Yeah, the underarm strap, while nice ... I don't think I'll have much need for it, ya know?  The wider strap on the other hand, sounds nice, but imo (especially with my budget), I can't justify 20 more bucks than my original budget for that.

#3, the rs-7 also has the dual clips to lock the camera down by your side, just letting ya know.


I'm going to pick up the rs-7 on my way home from work tonight.  Just an FYI, their 30 day 100% money back guarantee is only for purchases from their direct site, not their distributer stores/sites.


----------



## Ginu

Geaux said:


> Yeah, the underarm strap, while nice ... I don't think I'll have much need for it, ya know?  The wider strap on the other hand, sounds nice, but imo (especially with my budget), I can't justify 20 more bucks than my original budget for that.
> 
> #3, the rs-7 also has the dual clips to lock the camera down by your side, just letting ya know.
> 
> 
> I'm going to pick up the rs-7 on my way home from work tonight.  Just an FYI, their 30 day 100% money back guarantee is only for purchases from their direct site, not their distributer stores/sites.



From the pictures on their side it doesn't seem that the RS7 has the lock clips but could be wrong.
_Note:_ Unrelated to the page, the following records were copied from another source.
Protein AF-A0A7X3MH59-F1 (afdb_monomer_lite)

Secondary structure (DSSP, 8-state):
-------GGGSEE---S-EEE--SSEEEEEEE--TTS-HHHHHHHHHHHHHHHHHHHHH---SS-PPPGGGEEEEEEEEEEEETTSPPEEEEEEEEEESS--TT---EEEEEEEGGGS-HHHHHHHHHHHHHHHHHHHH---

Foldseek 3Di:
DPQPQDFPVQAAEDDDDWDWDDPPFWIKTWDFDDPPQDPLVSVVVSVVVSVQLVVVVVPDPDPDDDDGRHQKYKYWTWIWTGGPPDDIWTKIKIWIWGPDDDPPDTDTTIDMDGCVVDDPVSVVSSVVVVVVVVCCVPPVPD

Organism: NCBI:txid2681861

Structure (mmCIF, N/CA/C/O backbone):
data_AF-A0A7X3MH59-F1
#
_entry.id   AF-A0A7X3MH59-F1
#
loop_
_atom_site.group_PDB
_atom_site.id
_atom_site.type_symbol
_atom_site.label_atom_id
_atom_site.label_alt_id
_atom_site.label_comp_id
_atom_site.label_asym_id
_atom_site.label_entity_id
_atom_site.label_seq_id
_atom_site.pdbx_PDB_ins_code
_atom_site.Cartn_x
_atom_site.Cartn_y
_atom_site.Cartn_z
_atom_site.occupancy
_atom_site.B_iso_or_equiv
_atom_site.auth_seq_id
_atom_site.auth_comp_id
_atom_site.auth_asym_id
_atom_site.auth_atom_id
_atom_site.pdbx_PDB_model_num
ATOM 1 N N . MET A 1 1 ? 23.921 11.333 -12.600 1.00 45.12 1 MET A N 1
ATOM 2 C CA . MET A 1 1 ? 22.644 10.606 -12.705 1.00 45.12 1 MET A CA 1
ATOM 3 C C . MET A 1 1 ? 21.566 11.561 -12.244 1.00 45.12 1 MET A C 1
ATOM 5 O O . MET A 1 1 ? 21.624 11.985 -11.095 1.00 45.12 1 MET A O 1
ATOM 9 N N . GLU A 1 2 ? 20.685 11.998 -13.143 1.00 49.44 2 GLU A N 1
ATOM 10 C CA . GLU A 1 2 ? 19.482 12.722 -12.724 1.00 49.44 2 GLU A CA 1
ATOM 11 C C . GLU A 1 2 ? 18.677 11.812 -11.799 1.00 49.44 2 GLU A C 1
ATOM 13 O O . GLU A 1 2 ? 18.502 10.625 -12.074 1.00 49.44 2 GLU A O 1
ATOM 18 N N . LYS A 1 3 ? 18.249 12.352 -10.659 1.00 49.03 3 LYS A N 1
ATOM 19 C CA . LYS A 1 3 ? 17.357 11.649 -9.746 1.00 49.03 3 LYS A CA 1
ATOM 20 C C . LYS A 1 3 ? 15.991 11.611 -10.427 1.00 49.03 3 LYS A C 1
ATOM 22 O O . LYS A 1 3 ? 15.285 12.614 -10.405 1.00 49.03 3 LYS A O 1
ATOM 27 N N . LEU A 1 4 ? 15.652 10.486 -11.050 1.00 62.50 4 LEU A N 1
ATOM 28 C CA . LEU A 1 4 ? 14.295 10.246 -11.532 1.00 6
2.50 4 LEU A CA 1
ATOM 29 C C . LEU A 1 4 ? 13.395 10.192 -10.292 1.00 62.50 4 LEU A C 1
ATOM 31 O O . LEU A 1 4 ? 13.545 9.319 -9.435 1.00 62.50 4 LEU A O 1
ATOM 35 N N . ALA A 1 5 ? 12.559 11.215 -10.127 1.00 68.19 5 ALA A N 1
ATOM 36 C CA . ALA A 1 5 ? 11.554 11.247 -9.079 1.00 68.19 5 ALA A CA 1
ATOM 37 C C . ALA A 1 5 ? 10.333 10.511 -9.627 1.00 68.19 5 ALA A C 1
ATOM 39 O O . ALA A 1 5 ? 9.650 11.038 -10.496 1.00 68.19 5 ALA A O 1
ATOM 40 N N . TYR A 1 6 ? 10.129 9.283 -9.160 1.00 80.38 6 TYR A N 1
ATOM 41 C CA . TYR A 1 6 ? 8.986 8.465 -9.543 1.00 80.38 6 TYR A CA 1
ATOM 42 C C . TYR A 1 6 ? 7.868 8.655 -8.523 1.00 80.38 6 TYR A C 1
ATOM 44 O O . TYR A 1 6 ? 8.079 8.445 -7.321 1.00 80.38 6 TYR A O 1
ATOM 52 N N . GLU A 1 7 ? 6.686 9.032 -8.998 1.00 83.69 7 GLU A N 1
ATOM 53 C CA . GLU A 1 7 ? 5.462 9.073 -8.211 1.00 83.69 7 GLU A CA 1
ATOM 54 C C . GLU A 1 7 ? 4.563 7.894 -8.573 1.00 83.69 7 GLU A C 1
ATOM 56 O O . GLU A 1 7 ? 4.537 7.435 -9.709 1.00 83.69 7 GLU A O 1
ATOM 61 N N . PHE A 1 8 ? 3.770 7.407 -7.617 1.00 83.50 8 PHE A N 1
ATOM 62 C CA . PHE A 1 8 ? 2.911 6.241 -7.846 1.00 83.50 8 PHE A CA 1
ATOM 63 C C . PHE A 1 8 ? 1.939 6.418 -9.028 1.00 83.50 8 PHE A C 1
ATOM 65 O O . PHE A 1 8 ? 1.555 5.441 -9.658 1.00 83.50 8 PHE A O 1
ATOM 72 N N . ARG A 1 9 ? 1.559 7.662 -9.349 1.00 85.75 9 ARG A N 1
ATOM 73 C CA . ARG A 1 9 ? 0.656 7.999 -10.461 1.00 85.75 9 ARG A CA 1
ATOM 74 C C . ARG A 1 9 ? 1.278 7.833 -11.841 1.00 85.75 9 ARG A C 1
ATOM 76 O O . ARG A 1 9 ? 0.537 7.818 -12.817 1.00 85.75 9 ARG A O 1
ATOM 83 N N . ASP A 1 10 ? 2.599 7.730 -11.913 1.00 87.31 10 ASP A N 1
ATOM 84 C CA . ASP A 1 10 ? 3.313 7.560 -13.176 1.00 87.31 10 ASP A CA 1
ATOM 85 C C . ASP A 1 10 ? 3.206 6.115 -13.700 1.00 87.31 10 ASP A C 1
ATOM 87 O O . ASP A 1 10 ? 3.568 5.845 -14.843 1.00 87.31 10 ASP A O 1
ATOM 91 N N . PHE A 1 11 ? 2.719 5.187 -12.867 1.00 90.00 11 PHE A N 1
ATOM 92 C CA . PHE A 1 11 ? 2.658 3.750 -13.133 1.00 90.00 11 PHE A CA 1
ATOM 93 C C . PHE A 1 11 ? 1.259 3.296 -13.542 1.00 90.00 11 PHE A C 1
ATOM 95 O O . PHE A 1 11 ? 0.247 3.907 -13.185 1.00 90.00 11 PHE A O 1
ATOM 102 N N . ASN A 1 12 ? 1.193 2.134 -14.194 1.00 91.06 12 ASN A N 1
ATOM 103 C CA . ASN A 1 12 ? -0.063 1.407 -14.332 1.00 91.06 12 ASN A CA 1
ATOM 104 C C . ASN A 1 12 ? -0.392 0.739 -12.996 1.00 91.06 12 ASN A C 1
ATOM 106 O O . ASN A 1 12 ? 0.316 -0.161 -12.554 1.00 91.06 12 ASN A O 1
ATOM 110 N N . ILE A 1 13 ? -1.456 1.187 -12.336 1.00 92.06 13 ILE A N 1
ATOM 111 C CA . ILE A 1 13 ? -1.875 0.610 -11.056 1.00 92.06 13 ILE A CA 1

At work now and cant watch more videos... and the under arm strap is handy for an extra 10$ and its worth it in my opinion. Much easier to swing the 10$ now then later.
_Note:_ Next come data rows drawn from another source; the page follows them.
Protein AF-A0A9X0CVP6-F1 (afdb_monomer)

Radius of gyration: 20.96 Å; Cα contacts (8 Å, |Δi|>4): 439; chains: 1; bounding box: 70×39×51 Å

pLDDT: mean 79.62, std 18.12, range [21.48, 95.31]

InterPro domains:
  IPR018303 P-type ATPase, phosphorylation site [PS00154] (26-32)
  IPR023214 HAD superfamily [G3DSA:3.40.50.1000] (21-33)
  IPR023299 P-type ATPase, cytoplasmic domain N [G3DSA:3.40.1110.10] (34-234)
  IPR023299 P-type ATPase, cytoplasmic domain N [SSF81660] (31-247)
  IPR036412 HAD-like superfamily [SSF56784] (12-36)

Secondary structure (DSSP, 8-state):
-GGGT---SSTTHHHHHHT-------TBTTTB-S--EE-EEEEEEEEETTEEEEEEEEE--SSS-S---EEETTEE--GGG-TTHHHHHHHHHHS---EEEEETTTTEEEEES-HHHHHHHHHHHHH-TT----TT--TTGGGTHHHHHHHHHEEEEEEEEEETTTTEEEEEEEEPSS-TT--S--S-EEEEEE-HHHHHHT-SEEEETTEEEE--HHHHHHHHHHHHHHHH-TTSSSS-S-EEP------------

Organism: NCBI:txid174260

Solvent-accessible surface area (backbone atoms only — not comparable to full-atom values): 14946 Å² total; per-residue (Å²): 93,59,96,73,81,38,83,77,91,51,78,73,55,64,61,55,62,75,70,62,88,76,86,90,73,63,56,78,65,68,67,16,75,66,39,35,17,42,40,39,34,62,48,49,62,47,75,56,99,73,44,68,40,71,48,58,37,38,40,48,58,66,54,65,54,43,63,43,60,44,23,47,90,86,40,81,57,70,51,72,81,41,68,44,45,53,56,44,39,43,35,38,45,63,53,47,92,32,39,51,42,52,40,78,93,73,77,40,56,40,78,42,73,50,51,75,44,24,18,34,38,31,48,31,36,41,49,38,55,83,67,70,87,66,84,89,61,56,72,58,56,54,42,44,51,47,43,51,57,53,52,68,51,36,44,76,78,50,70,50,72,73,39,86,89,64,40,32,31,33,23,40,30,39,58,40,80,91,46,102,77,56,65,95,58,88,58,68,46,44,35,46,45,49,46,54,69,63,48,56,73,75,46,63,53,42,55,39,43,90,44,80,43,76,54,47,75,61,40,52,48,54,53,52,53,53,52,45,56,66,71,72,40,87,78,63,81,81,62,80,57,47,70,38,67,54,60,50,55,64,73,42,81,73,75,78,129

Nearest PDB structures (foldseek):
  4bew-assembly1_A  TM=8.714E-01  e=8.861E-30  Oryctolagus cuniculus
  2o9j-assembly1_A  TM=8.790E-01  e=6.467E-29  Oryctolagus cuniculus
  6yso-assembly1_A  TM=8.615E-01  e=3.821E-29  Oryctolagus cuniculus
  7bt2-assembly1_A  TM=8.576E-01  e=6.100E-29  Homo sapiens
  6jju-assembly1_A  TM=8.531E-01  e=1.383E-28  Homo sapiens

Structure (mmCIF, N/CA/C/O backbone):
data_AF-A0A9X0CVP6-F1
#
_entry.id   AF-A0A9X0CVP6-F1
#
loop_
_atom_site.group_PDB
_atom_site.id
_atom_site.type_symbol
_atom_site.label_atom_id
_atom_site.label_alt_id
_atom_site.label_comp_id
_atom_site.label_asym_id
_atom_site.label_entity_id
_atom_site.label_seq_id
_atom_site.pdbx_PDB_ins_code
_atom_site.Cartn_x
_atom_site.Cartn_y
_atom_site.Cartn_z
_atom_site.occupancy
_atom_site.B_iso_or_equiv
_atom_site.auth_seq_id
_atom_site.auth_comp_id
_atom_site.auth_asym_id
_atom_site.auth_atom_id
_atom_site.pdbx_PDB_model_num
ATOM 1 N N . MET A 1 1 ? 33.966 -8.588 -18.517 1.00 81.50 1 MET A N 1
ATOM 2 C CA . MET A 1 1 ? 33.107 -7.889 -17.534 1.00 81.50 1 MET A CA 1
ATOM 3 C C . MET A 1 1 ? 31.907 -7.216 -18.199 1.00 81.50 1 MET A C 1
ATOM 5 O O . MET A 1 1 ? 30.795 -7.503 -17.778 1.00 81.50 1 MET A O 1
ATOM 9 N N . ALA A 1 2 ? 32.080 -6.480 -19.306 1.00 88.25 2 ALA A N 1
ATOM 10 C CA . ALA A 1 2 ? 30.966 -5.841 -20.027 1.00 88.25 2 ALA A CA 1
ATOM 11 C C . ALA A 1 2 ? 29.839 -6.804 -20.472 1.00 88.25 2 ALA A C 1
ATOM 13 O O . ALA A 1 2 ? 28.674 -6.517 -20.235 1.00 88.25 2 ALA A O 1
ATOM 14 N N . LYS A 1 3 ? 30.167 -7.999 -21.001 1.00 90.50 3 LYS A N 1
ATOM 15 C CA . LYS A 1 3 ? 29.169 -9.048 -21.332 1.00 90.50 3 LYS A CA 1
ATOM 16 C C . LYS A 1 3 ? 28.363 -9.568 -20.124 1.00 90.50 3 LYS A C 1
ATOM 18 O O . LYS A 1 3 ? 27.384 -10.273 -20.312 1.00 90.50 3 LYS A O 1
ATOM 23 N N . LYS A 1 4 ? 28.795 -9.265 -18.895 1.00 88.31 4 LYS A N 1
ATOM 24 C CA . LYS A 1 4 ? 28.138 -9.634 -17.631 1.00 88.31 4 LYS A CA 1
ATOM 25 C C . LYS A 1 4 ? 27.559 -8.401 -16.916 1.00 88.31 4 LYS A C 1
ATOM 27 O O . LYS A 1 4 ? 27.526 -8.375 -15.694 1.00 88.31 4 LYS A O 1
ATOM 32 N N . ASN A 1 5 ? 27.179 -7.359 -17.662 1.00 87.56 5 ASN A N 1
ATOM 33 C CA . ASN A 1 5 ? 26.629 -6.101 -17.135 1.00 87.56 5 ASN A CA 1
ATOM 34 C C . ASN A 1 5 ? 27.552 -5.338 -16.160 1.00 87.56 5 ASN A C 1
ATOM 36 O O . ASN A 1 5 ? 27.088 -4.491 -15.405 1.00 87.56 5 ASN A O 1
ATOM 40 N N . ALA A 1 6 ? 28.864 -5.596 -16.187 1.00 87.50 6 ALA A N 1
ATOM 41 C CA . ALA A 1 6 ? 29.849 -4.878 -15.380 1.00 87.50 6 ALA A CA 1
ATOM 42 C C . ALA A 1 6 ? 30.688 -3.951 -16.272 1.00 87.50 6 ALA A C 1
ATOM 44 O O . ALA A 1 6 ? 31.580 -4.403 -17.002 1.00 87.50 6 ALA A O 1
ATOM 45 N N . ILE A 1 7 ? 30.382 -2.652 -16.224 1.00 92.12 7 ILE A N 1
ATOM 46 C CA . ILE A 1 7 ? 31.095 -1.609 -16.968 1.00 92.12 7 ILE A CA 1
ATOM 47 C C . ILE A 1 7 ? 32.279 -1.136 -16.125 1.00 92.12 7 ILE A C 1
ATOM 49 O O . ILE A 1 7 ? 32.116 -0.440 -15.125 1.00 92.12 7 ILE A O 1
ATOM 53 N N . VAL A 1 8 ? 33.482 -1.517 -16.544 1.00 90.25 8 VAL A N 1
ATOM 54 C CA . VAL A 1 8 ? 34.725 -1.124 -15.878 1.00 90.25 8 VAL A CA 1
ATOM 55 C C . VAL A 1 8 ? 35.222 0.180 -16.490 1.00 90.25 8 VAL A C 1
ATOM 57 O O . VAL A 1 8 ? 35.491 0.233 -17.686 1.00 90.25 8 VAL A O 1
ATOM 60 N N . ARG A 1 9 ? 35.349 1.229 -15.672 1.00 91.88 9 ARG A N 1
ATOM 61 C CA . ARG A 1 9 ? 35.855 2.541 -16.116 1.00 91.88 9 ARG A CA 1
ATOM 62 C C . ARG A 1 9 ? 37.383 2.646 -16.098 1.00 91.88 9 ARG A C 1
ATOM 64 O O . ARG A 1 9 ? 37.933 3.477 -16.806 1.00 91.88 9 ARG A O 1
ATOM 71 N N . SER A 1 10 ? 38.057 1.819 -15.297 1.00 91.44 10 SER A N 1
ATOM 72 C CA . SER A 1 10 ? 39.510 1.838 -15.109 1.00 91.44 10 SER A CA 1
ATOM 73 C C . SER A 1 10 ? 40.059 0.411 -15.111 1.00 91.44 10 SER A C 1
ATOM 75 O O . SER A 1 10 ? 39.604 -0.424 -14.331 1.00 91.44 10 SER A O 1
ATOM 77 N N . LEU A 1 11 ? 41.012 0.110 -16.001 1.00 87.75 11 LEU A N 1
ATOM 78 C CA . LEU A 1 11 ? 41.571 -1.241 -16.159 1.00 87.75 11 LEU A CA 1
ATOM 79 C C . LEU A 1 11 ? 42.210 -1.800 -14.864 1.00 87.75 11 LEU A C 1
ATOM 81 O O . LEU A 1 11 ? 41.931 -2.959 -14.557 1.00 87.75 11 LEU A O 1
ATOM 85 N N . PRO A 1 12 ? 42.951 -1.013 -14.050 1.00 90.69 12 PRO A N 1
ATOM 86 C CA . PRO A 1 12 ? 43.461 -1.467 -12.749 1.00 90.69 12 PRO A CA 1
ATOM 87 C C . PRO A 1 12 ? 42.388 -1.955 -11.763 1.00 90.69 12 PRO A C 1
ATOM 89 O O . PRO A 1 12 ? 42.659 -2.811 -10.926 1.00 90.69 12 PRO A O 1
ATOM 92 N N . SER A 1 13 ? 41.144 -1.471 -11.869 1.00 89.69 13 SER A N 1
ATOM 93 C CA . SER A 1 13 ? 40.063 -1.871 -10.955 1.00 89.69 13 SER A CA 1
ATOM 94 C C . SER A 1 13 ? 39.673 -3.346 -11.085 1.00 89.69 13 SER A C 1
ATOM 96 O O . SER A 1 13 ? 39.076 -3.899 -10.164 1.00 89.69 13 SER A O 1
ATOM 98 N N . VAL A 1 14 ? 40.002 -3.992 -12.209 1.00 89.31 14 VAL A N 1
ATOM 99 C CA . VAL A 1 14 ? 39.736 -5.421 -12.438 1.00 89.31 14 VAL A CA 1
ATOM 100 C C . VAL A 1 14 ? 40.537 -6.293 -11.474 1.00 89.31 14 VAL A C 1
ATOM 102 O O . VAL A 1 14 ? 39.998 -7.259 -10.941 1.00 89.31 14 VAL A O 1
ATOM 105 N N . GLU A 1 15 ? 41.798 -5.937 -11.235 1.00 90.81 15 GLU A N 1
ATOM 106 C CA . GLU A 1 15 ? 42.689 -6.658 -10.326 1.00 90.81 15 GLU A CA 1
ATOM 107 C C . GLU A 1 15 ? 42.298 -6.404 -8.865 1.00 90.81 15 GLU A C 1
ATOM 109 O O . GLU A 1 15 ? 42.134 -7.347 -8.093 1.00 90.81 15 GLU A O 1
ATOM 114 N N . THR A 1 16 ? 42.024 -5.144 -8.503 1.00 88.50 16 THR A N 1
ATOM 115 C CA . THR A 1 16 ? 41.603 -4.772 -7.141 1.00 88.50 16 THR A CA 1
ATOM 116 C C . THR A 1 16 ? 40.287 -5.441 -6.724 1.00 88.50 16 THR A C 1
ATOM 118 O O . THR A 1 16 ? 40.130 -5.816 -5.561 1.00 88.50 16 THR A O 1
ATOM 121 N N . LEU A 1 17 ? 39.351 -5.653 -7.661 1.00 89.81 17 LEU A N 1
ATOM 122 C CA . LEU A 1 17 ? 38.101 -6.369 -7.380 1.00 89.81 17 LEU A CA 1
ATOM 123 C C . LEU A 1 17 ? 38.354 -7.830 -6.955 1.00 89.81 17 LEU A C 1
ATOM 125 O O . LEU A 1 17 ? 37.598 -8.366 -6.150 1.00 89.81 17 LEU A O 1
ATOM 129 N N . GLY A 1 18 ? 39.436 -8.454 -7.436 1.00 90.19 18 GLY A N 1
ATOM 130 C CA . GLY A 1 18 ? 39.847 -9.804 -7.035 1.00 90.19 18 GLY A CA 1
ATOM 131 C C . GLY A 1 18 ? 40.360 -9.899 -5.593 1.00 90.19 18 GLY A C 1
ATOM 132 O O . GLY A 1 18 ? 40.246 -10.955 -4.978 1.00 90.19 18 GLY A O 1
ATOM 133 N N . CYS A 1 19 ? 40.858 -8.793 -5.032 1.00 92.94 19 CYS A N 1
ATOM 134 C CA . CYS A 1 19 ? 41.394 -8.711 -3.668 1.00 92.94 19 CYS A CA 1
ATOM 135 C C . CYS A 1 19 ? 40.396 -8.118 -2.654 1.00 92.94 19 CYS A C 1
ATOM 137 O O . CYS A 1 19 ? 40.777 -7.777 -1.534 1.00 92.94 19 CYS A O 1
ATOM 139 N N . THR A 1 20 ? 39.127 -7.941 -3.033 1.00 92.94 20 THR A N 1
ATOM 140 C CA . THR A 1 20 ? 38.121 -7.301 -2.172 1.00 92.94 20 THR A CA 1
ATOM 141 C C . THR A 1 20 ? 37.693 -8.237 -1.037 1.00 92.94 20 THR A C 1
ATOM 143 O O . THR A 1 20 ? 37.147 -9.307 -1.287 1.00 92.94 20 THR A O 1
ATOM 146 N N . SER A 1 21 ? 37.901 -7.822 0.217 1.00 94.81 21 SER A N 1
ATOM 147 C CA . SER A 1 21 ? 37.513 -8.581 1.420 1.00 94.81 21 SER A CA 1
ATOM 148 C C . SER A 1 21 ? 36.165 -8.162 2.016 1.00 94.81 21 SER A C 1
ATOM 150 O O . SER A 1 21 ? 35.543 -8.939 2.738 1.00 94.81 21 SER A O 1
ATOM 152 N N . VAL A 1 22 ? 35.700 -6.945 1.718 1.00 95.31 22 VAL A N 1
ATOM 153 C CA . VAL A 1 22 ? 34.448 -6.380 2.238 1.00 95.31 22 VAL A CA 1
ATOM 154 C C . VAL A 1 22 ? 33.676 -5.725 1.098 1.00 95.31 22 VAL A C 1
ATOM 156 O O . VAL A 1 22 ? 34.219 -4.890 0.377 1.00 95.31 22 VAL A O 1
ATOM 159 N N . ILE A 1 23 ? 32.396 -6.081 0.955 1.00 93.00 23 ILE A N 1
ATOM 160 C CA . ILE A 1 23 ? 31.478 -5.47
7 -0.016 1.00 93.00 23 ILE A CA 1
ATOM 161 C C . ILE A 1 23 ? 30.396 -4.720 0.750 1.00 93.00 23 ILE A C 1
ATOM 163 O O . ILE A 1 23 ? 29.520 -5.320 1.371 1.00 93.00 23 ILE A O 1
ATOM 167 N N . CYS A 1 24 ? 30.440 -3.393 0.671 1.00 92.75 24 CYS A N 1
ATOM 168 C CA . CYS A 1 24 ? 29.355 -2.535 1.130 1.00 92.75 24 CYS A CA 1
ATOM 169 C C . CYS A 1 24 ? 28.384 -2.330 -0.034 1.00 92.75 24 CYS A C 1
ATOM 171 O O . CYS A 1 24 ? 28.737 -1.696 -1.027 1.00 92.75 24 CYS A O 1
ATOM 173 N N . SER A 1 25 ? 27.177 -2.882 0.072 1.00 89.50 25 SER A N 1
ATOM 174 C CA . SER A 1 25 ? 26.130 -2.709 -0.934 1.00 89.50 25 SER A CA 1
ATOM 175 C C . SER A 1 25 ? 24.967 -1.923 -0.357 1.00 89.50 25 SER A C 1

Price of the RS7 on their site is 58.95 vs 69.99 for the RS Sport


Edit: you're right, the RS7 does have the dual lock in clips, just haven't noticed them b4.


----------



## Geaux

Ginu said:


> Price of the RS7 on their site is 58.95 vs 69.99 for the RS Sport



I know, it's killing me to say the 10 dollars more is too much when spending 60 already on a strap, but the wife agreed to 50'ish and if that turns to 70'ish I might be in some trouble.  I need a good tripod soon, so can't be pissing off the Mrs


----------



## Ginu

Geaux said:


> Ginu said:
> 
> 
> 
> Price of the RS7 on their site is 58.95 vs 69.99 for the RS Sport
> 
> 
> 
> 
> I know, it's killing me to say the 10 dollars more is too much when spending 60 already on a strap, but the wife agreed to 50'ish and if that turns to 70'ish I might be in some trouble.  I need a good tripod soon, so can't be pissing off the Mrs
Click to expand...

 

Haha I hear ya. That's funny and exactly what I did and bought a nice tripod but not as tough as I should have bought in the first place as it was the agreement with the Mrs...
Now I am looking to sell my Sherpa and get an upgrade to something heavier which again will cost more from the pocket


----------



## davidrh

I received the RS-5 as a gift.  Initially I thought it was way too much strap for me, but now I think it's perfect.  I use the storage all the time.  I use it for my Apple camera connection kit so I can transfer photos to my ipad, a lens cleaning kit, and the wireless remote control.  It's also a good place to keep your lens cap while you're shooting.  (I keep UV filters on my lenses and keep the cap off for most of the day -- hence also the need to occasionally wipe down the filter with the cleaning kit.)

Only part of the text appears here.